Table Valued Functions* allow Python callables to be registered as DuckDB Table Functions, returning either (Iterator[Sequence]) or an Arrow table.

This is implemented primarily in python_tvf.cpp. Tuple TVFs scan the py::iter from the Callable. Arrow TVFs delegate to ArrowTableFunction.

* While the main code is ready for review, I'll need a pointer on how to properly add and regenerate the bindings. I added them manually in pyconnection.cpp. As I know some work was being done in the stubs and didn't want to conflict.

** Getting the GIL and reference counting part right took a bit of work, especially around destruction.
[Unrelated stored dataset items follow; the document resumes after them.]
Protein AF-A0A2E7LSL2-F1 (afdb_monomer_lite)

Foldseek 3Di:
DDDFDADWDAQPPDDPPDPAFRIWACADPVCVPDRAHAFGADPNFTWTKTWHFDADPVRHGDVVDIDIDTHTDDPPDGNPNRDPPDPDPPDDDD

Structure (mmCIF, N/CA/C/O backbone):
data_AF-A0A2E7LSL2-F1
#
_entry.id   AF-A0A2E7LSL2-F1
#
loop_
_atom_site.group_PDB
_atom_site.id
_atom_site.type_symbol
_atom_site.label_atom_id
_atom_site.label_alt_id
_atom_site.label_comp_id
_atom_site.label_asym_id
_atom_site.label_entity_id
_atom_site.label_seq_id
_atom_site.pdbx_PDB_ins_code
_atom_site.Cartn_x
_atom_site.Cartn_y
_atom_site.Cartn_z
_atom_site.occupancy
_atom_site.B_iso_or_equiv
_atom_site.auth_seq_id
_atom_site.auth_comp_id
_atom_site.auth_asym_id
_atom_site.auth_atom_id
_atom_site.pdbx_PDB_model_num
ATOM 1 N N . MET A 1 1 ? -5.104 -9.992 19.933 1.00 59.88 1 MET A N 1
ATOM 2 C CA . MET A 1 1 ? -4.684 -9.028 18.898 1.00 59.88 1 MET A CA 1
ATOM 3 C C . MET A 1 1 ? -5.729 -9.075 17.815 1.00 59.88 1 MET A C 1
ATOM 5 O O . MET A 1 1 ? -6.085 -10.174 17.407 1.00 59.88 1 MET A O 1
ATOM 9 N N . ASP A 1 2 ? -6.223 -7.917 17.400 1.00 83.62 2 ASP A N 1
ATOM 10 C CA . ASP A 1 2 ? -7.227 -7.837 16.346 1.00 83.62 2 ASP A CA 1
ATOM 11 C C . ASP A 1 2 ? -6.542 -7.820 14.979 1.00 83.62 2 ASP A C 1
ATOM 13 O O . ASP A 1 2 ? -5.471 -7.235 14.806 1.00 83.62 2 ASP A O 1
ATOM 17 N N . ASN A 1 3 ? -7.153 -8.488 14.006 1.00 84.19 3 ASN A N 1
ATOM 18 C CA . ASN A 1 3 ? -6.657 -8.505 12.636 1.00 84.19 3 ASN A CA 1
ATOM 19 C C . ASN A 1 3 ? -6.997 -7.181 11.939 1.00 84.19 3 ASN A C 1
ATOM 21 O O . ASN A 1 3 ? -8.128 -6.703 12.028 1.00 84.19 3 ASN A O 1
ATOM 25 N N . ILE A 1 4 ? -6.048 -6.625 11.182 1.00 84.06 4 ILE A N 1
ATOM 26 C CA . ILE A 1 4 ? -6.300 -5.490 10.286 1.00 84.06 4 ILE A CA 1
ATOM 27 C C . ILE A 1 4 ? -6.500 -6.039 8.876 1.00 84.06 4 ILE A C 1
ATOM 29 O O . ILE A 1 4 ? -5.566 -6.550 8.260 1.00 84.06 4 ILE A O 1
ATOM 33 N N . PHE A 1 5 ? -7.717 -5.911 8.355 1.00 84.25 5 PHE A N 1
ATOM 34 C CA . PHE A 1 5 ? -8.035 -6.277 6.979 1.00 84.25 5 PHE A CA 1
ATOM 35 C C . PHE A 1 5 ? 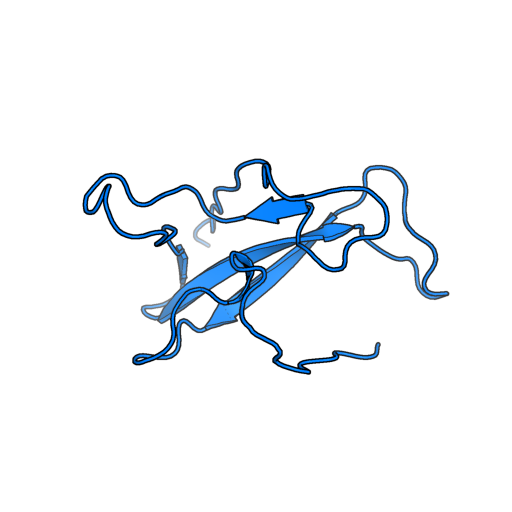-8.014 -5.040 6.085 1.00 84.25 5 PHE A C 1
ATOM 37 O O . PHE A 1 5 ? -8.626 -4.019 6.401 1.00 84.25 5 PHE A O 1
ATOM 44 N N . ILE A 1 6 ? -7.333 -5.143 4.945 1.00 87.56 6 ILE A N 1
ATOM 45 C CA . ILE A 1 6 ? -7.278 -4.087 3.934 1.00 87.56 6 ILE A CA 1
ATOM 46 C C . ILE A 1 6 ? -7.866 -4.601 2.622 1.00 87.56 6 ILE A C 1
ATOM 48 O O . ILE A 1 6 ? -7.489 -5.661 2.130 1.00 87.56 6 ILE A O 1
ATOM 52 N N . ASN A 1 7 ? -8.791 -3.835 2.046 1.00 86.44 7 ASN A N 1
ATOM 53 C CA . ASN A 1 7 ? -9.387 -4.153 0.753 1.00 86.44 7 ASN A CA 1
ATOM 54 C C . ASN A 1 7 ? -8.740 -3.313 -0.342 1.00 86.44 7 ASN A C 1
ATOM 56 O O . ASN A 1 7 ? -8.580 -2.094 -0.204 1.00 86.44 7 ASN A O 1
ATOM 60 N N . LEU A 1 8 ? -8.415 -3.976 -1.445 1.00 90.25 8 LEU A N 1
ATOM 61 C CA . LEU A 1 8 ? -7.770 -3.397 -2.610 1.00 90.25 8 LEU A CA 1
ATOM 62 C C . LEU A 1 8 ? -8.472 -3.887 -3.876 1.00 90.25 8 LEU A C 1
ATOM 64 O O . LEU A 1 8 ? -8.894 -5.036 -3.964 1.00 90.25 8 LEU A O 1
ATOM 68 N N . VAL A 1 9 ? -8.574 -3.007 -4.865 1.00 91.06 9 VAL A N 1
ATOM 69 C CA . VAL A 1 9 ? -9.079 -3.314 -6.204 1.00 91.06 9 VAL A CA 1
ATOM 70 C C . VAL A 1 9 ? -8.049 -2.897 -7.237 1.00 91.06 9 VAL A C 1
ATOM 72 O O . VAL A 1 9 ? -7.248 -1.988 -6.997 1.00 91.06 9 VAL A O 1
ATOM 75 N N . ARG A 1 10 ? -8.045 -3.580 -8.383 1.00 92.12 10 ARG A N 1
ATOM 76 C CA . ARG A 1 10 ? -7.104 -3.277 -9.461 1.00 92.12 10 ARG A CA 1
ATOM 77 C C . ARG A 1 10 ? -7.303 -1.836 -9.919 1.00 92.12 10 ARG A C 1
ATOM 79 O O . ARG A 1 10 ? -8.436 -1.400 -10.118 1.00 92.12 10 ARG A O 1
ATOM 86 N N . ASN A 1 11 ? -6.209 -1.100 -10.067 1.00 89.19 11 ASN A N 1
ATOM 87 C CA . ASN A 1 11 ? -6.254 0.247 -10.606 1.00 89.19 11 ASN A CA 1
ATOM 88 C C . ASN A 1 11 ? -6.427 0.165 -12.135 1.00 89.19 11 ASN A C 1
ATOM 90 O O . ASN A 1 11 ? -5.515 -0.328 -12.802 1.00 89.19 11 ASN A O 1
ATOM 94 N N . PRO A 1 12 ? -7.564 0.602 -12.709 1.00 86.31 12 PRO A N 1
ATOM 95 C CA . PRO A 1 12 ? -7.795 0.510 -14.152 1.00 86.31 12 PRO A CA 1
ATOM 96 C C . PRO A 1 12 ? -6.828 1.384 -14.962 1.00 86.31 12 PRO A C 1
ATOM 98 O O . PRO A 1 12 ? -6.535 1.068 -16.112 1.00 86.31 12 PRO A O 1
ATOM 101 N N . ASP A 1 13 ? -6.297 2.443 -14.348 1.00 84.62 13 ASP A N 1
ATOM 102 C CA . ASP A 1 13 ? -5.369 3.377 -14.988 1.00 84.62 13 ASP A CA 1
ATOM 103 C C . ASP A 1 13 ? -3.916 2.887 -14.953 1.00 84.62 13 ASP A C 1
ATOM 105 O O . ASP A 1 13 ? -3.040 3.463 -15.603 1.00 84.62 13 ASP A O 1
ATOM 109 N N . TRP A 1 14 ? -3.634 1.819 -14.201 1.00 85.94 14 TRP A N 1
ATOM 110 C CA . TRP A 1 14 ? -2.285 1.291 -14.089 1.00 85.94 14 TRP A CA 1
ATOM 111 C C . TRP A 1 14 ? -1.838 0.601 -15.374 1.00 85.94 14 TRP A C 1
ATOM 113 O O . TRP A 1 14 ? -2.494 -0.304 -15.895 1.00 85.94 14 TRP A O 1
ATOM 123 N N . LYS A 1 15 ? -0.652 0.988 -15.841 1.00 84.94 15 LYS A N 1
ATOM 124 C CA . LYS A 1 15 ? 0.055 0.347 -16.952 1.00 84.94 15 LYS A CA 1
ATOM 125 C C . LYS A 1 15 ? 1.519 0.148 -16.573 1.00 84.94 15 LYS A C 1
ATOM 127 O O . LYS A 1 15 ? 2.077 0.924 -15.791 1.00 84.94 15 LYS A O 1
ATOM 132 N N . ALA A 1 16 ? 2.157 -0.876 -17.136 1.00 79.56 16 ALA A N 1
ATOM 133 C CA . ALA A 1 16 ? 3.592 -1.080 -16.962 1.00 79.56 16 ALA A CA 1
ATOM 134 C C . ALA A 1 16 ? 4.362 0.193 -17.367 1.00 79.56 16 ALA A C 1
ATOM 136 O O . ALA A 1 16 ? 4.090 0.781 -18.409 1.00 79.56 16 ALA A O 1
ATOM 137 N N . GLY A 1 17 ? 5.285 0.639 -16.511 1.00 76.19 17 GLY A N 1
ATOM 138 C CA . GLY A 1 17 ? 6.051 1.877 -16.714 1.00 76.19 17 GLY A CA 1
ATOM 139 C C . GLY A 1 17 ? 5.405 3.146 -16.143 1.00 76.19 17 GLY A C 1
ATOM 140 O O . GLY A 1 17 ? 6.067 4.174 -16.089 1.00 76.19 17 GLY A O 1
ATOM 141 N N . THR A 1 18 ? 4.157 3.090 -15.664 1.00 79.50 18 THR A N 1
ATOM 142 C CA . THR A 1 18 ? 3.552 4.203 -14.910 1.00 79.50 18 THR A CA 1
ATOM 143 C C . THR A 1 18 ? 3.991 4.183 -13.444 1.00 79.50 18 THR A C 1
ATOM 145 O O . THR A 1 18 ? 4.225 3.116 -12.874 1.00 79.50 18 THR A O 1
ATOM 148 N N . ASN A 1 19 ? 4.035 5.359 -12.812 1.00 81.50 19 ASN A N 1
ATOM 149 C CA . ASN A 1 19 ? 4.257 5.505 -11.365 1.00 81.50 19 ASN A CA 1
ATOM 150 C C . ASN A 1 19 ? 2.964 5.352 -10.546 1.00 81.50 19 ASN A C 1
ATOM 152 O O . ASN A 1 19 ? 2.936 5.639 -9.351 1.00 81.50 19 ASN A O 1
ATOM 156 N N . LEU A 1 20 ? 1.879 4.920 -11.188 1.00 85.69 20 LEU A N 1
ATOM 157 C CA . LEU A 1 20 ? 0.613 4.687 -10.517 1.00 85.69 20 LEU A CA 1
ATOM 158 C C . LEU A 1 20 ? 0.684 3.392 -9.692 1.00 85.69 20 LEU A C 1
ATOM 160 O O . LEU A 1 20 ? 1.430 2.469 -10.035 1.00 85.69 20 LEU A O 1
ATOM 164 N N . PRO A 1 21 ? -0.114 3.279 -8.624 1.00 90.62 21 PRO A N 1
ATOM 165 C CA . PRO A 1 21 ? -0.269 2.020 -7.911 1.00 90.62 21 PRO A CA 1
ATOM 166 C C . PRO A 1 21 ? -0.980 0.974 -8.778 1.00 90.62 21 PRO A C 1
ATOM 168 O O . PRO A 1 21 ? -1.889 1.304 -9.540 1.00 90.62 21 PRO A O 1
ATOM 171 N N . VAL A 1 22 ? -0.599 -0.295 -8.617 1.00 92.75 22 VAL A N 1
ATOM 172 C CA . VAL A 1 22 ? -1.230 -1.463 -9.260 1.00 92.75 22 VAL A CA 1
ATOM 173 C C . VAL A 1 22 ? -2.621 -1.708 -8.679 1.00 92.75 22 VAL A C 1
ATOM 175 O O . VAL A 1 22 ? -3.567 -2.009 -9.410 1.00 92.75 22 VAL A O 1
ATOM 178 N N . TYR A 1 23 ? -2.746 -1.556 -7.358 1.00 93.12 23 TYR A N 1
ATOM 179 C CA . TYR A 1 23 ? -4.007 -1.675 -6.639 1.00 93.12 23 TYR A CA 1
ATOM 180 C C . TYR A 1 23 ? -4.231 -0.487 -5.717 1.00 93.12 23 TYR A C 1
ATOM 182 O O . TYR A 1 23 ? -3.304 0.150 -5.232 1.00 93.12 23 TYR A O 1
ATOM 190 N N . VAL A 1 24 ? -5.491 -0.204 -5.454 1.00 89.75 24 VAL A N 1
ATOM 191 C CA . VAL A 1 24 ? -5.961 1.000 -4.772 1.00 89.75 24 VAL A CA 1
ATOM 192 C C . VAL A 1 24 ? -7.177 0.641 -3.935 1.00 89.75 24 VAL A C 1
ATOM 194 O O . VAL A 1 24 ? -7.841 -0.357 -4.212 1.00 89.75 24 VAL A O 1
ATOM 197 N N . GLY A 1 25 ? -7.502 1.447 -2.924 1.00 86.88 25 GLY A N 1
ATOM 198 C CA . GLY A 1 25 ? -8.738 1.246 -2.166 1.00 86.88 25 GLY A CA 1
ATOM 199 C C . GLY A 1 25 ? -9.991 1.182 -3.065 1.00 86.88 25 GLY A C 1
ATOM 200 O O . GLY A 1 25 ? -10.020 1.807 -4.137 1.00 86.88 25 GLY A O 1
ATOM 201 N N . PRO A 1 26 ? -11.035 0.436 -2.666 1.00 84.50 26 PRO A N 1
ATOM 202 C CA . PRO A 1 26 ? -12.264 0.320 -3.444 1.00 84.50 26 PRO A CA 1
ATOM 203 C C . PRO A 1 26 ? -12.973 1.678 -3.578 1.00 84.50 26 PRO A C 1
ATOM 205 O O . PRO A 1 26 ? -12.826 2.542 -2.707 1.00 84.50 26 PRO A O 1
ATOM 208 N N . PRO A 1 27 ? -13.735 1.897 -4.662 1.00 77.25 27 PRO A N 1
ATOM 209 C CA . PRO A 1 27 ? -14.493 3.129 -4.856 1.00 77.25 27 PRO A CA 1
ATOM 210 C C . PRO A 1 27 ? -15.551 3.317 -3.760 1.00 77.25 27 PRO A C 1
ATOM 212 O O . PRO A 1 27 ? -16.133 2.354 -3.260 1.00 77.25 27 PRO A O 1
ATOM 215 N N . ASN A 1 28 ? -15.822 4.570 -3.395 1.00 76.75 28 ASN A N 1
ATOM 216 C CA . ASN A 1 28 ? -16.870 4.904 -2.438 1.00 76.75 28 ASN A CA 1
ATOM 217 C C . ASN A 1 28 ? -18.246 4.945 -3.124 1.00 76.75 28 ASN A C 1
ATOM 219 O O . ASN A 1 28 ? -18.590 5.912 -3.803 1.00 76.75 28 ASN A O 1
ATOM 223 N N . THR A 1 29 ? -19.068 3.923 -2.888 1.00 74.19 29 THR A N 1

I found PythonObjectContainer late (after trying other approaches), so please let me know if this is the right approach.

Edits

  • Edit 1: Changed schemas to dictionary, rather than a List[Tuple]

Changes in this PR

  • New functions: create_table_function and unregister_table_function
  • New enum: PythonTVFType
  • Add: case_insensitive_map_t<unique_ptr<ExternalDependency>> registered_table_functions; to PyConnection
  • Change: PyConnection now releases the GIL when materializing.. this was needed to prevent deadlock where the TVF needs the GIL to scan.
  • Tests: Added tests for TUPLES, ARROW_TABLE, along with registration & schema mismatches.

Registration

This implementation adds two new functions:

  • create_table_function
  • unregister_table_function
import duckdb
from duckdb.sqltypes import VARCHAR, BIGINT

conn = duckdb.connect()

conn.create_table_function(
    name="gen_function",
    callable=lambda count: [(f"name_{i}", i) for i in range(count)] ,
    parameters=["count"],
    schema={"name": VARCHAR, "value": BIGINT},
    type="tuples", # or "arrow_table" or PythonTVFType.TUPLES or PythonTVFType.ARROW_TABLE
)

table = conn.execute("select * from gen_function(count:=10)").fetch_arrow_table()

Parameters

Parameters are declared as a list of parameter names, such as parameters = ["col1", "col2"].

  • Positional parameters do not need to be declared: parameters=None still allows positional parameters to be called.
  • Parameters called by name need to be declared: myfunction(count:=10)

Schema

The schema of a Table Function must be declared at bind time. This is done by capturing the return type at registration time. *

Schemas are defined as List[Tuple[str,str]], where each tuple is a pair of Column Name and Data Type.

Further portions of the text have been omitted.